In the Bill of Rights to the United States Constitution, the founders of our nation proclaimed certain fundamental freedoms to be essential to our form of government. Primary among these is the freedom of expression, specifically the right to publish diverse opinions and the right to unrestricted access to those opinions. As citizens committed to the full and free use of all communications media and as professional persons responsible for making the content of those media accessible to all without prejudice, we, the undersigned, wish to assert the public interest in the preservation of freedom of expression.
Through continuing judicial interpretations of the First Amendment to the United States Constitution, freedom of expression has been guaranteed. Every American who aspires to the success of our experiment in democracy who has faith in the political and social integrity of free men-must stand firm on those Constitutional guarantees of essential rights. Such Americans can be expected to fulfill the responsibilities implicit in those rights.
We, therefore, affirm these propositions:
1. We will make available to everyone who needs or desires them the widest possible diversity of views and modes of expression, including those which are strange, unorthodox or unpopular.
Creative thought is, by its nature, new. New ideas are always different and, to some people, distressing and even threatening. The creator of every new idea is likely to be regarded as unconventional-occasionally heretical until his idea is first examined, then refined, then tested in its political, social or moral applications. The characteristic ability of our governmental system to adapt to necessary change is vastly strengthened by the option of the people to choose freely from among conflicting opinions. To stifle nonconformist ideas at their inception would be to end the democratic process. Only through continuous weighing and selection from among opposing views can free individuals obtain the strength needed for intelligent, constructive decisions and actions. In short, we need to understand not only what we believe, but why we believe as we do.
2. We need not endorse every idea contained in the materials we produce and make available.

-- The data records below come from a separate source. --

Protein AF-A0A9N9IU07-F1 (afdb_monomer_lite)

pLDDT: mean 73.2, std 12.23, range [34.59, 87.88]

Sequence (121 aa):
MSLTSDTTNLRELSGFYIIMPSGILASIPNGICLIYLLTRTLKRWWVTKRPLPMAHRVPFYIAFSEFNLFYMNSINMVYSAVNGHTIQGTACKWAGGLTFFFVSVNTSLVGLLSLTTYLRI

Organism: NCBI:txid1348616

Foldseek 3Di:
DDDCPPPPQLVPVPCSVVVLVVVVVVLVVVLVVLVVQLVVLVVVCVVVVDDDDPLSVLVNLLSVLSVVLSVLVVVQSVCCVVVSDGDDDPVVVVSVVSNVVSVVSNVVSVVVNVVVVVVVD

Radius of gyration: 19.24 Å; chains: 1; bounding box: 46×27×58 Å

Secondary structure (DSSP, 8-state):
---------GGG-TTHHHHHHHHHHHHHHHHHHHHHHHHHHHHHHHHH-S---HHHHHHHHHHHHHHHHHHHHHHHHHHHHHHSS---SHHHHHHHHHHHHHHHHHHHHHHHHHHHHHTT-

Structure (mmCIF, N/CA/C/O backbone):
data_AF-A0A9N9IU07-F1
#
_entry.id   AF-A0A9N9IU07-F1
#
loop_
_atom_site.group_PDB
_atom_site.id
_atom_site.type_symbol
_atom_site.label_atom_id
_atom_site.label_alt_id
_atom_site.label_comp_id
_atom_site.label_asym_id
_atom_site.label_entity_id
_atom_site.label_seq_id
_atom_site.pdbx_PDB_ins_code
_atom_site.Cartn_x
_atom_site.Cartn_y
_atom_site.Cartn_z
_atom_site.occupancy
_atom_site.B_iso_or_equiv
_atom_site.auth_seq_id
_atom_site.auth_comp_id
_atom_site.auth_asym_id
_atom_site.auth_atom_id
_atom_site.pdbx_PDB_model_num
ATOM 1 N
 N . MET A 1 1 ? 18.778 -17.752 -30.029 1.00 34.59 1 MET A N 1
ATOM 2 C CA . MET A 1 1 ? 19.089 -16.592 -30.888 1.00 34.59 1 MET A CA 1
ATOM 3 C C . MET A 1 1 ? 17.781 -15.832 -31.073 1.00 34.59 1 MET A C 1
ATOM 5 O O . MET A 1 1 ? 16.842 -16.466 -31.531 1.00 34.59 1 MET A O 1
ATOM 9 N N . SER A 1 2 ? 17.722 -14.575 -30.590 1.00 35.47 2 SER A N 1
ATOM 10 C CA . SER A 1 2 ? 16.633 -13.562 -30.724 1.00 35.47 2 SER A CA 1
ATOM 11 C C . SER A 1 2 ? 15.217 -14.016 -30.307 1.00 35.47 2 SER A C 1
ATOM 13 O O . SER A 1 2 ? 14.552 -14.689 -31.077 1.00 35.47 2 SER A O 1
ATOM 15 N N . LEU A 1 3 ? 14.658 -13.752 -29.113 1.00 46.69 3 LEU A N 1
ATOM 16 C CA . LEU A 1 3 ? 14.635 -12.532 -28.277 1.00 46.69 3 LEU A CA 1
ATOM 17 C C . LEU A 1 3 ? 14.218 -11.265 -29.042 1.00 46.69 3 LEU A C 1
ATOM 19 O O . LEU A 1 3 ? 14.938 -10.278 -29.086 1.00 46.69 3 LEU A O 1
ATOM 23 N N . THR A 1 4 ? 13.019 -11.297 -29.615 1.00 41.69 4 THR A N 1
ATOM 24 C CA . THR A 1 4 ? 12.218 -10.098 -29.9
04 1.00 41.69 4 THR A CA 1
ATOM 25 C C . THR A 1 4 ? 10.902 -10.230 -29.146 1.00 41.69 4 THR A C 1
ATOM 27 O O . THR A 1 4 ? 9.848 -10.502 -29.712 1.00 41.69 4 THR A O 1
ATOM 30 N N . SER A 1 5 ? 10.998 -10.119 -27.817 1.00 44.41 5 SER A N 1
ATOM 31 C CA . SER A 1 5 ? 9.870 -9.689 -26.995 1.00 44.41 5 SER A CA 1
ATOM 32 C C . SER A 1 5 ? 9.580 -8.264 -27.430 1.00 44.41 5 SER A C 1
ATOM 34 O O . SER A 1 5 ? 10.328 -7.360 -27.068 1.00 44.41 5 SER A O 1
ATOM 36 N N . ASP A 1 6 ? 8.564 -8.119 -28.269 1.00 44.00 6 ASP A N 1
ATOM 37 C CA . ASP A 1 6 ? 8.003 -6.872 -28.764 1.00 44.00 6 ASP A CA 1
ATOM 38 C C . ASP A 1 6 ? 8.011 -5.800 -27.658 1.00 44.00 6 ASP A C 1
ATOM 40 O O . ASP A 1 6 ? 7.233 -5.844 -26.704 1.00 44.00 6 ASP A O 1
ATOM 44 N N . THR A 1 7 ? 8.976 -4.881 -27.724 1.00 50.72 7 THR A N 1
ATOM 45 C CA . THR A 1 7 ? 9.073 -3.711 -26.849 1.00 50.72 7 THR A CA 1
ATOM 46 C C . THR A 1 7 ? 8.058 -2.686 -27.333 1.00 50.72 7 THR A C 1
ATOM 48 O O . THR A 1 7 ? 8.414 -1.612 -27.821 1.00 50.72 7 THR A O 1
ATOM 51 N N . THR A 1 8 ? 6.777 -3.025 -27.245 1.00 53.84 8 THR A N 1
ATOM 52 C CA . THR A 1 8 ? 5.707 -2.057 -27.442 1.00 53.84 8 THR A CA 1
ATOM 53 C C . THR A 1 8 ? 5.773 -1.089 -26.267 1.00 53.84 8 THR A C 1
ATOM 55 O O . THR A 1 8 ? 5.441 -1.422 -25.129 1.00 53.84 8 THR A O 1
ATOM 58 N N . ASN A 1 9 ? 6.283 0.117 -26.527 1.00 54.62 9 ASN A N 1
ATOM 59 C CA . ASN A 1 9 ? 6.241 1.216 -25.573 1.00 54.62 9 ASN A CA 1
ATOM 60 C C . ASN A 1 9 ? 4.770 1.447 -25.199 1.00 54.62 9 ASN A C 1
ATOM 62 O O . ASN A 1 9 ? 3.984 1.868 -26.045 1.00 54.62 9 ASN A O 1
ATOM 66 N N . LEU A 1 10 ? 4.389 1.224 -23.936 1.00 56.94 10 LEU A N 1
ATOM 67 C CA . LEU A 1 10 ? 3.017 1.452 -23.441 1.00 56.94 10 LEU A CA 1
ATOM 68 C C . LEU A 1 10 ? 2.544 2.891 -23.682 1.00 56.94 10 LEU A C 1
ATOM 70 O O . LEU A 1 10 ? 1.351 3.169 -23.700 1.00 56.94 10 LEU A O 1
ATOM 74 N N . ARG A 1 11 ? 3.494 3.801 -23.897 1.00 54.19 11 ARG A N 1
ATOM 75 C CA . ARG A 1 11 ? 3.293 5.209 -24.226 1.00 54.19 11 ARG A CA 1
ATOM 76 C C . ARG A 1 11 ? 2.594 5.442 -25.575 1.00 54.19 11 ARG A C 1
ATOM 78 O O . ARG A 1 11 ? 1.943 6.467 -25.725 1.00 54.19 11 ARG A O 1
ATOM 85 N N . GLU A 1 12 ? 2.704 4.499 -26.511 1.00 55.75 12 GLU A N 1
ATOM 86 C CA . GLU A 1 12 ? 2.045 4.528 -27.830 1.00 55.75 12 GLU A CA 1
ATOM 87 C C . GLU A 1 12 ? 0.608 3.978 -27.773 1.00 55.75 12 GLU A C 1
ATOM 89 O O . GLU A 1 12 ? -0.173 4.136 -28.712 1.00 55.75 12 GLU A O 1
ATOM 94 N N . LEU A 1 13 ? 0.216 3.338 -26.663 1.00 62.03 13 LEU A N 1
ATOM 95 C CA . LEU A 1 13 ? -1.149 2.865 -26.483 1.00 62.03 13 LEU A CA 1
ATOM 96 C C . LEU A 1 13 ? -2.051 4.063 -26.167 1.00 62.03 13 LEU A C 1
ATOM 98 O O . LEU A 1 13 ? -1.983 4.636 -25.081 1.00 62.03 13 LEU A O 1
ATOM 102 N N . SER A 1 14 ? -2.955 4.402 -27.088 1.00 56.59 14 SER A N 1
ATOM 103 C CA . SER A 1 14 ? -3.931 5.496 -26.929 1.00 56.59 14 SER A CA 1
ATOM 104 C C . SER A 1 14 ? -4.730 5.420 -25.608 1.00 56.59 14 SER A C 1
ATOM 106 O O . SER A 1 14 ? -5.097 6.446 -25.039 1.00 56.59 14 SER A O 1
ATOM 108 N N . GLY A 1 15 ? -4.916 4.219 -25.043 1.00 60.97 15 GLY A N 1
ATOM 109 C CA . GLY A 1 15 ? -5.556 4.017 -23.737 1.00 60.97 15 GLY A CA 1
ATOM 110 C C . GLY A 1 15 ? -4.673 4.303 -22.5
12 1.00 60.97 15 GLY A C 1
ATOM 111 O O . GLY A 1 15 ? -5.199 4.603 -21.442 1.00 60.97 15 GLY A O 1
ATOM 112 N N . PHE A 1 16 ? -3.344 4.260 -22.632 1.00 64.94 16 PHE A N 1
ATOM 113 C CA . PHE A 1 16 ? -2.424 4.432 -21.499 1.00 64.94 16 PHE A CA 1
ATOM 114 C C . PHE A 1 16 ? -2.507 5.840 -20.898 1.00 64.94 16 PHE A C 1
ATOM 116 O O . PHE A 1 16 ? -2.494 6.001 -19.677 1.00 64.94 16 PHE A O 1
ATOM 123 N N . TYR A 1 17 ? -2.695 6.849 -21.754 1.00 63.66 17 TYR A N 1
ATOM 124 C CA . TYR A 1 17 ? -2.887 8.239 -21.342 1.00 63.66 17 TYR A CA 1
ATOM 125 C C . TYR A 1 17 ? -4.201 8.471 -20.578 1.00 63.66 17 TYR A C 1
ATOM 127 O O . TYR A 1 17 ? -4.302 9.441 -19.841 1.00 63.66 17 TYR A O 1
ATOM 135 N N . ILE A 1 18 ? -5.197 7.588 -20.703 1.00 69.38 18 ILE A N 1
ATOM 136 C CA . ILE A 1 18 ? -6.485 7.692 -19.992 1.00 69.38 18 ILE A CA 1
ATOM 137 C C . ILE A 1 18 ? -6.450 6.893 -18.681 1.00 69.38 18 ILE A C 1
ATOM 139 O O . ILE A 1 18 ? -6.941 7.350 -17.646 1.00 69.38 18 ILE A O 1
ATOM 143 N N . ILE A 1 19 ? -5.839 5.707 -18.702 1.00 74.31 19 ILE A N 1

We serve the educational process by disseminating the knowledge and wisdom required for the growth of the mind and the expansion of learning. For us to employ our own political, moral, or esthetic views as standards for determining what materials are published or circulated conflicts with the public interest. We cannot foster true education by imposing on others the structure and content of our own opinions. We must preserve and enhance the people's right to a broader range of ideas than those held by any librarian or publisher or church or government. We hold that it is wrong to limit any person to those ideas and that information another believes to be true, good, and proper.
3. We regard as irrelevant to the acceptance and distribution of any creative work the personal history or political affiliations of the author or others responsible for it or its publication.
A work of art must be judged solely on its own merits. Creativity cannot flourish if its appraisal and acceptance by the community is influenced by the political views or private lives of the artists or the creators. A society that allows blacklists to be compiled and used to silence writers and artists cannot exist as a free society.
4. With every available legal means, we will challenge laws or governmental action restricting or prohibiting the publication of certain materials or limiting free access to such materials.
Our society has no place for legislative efforts to coerce the taste of its members, to restrict adults to reading matter deemed suitable only for children, or to inhibit the efforts of creative persons in their attempts to achieve artistic perfection. When we prevent serious artists from dealing with truth as they see it, we stifle creative endeavor at its source. Those who direct and control the intellectual development of our children-parents, teachers, religious leaders, scientists, philosophers, statesmen-must assume the responsibility for preparing young people to cope with life as it is and to face the diversity of experience to which they will be exposed as they mature. This is an affirmative responsibility that cannot be discharged easily, certainly not with the added burden of curtailing one's access to art, literature, and opinion. Tastes differ. Taste, like morality, cannot be controlled by government, for governmental action, devised to suit the demands of one group, thereby limits the freedom of all others.
5. We oppose labeling any work of literature or art, or any persons responsible for its creation, as subversive, dangerous, or otherwise undesirable.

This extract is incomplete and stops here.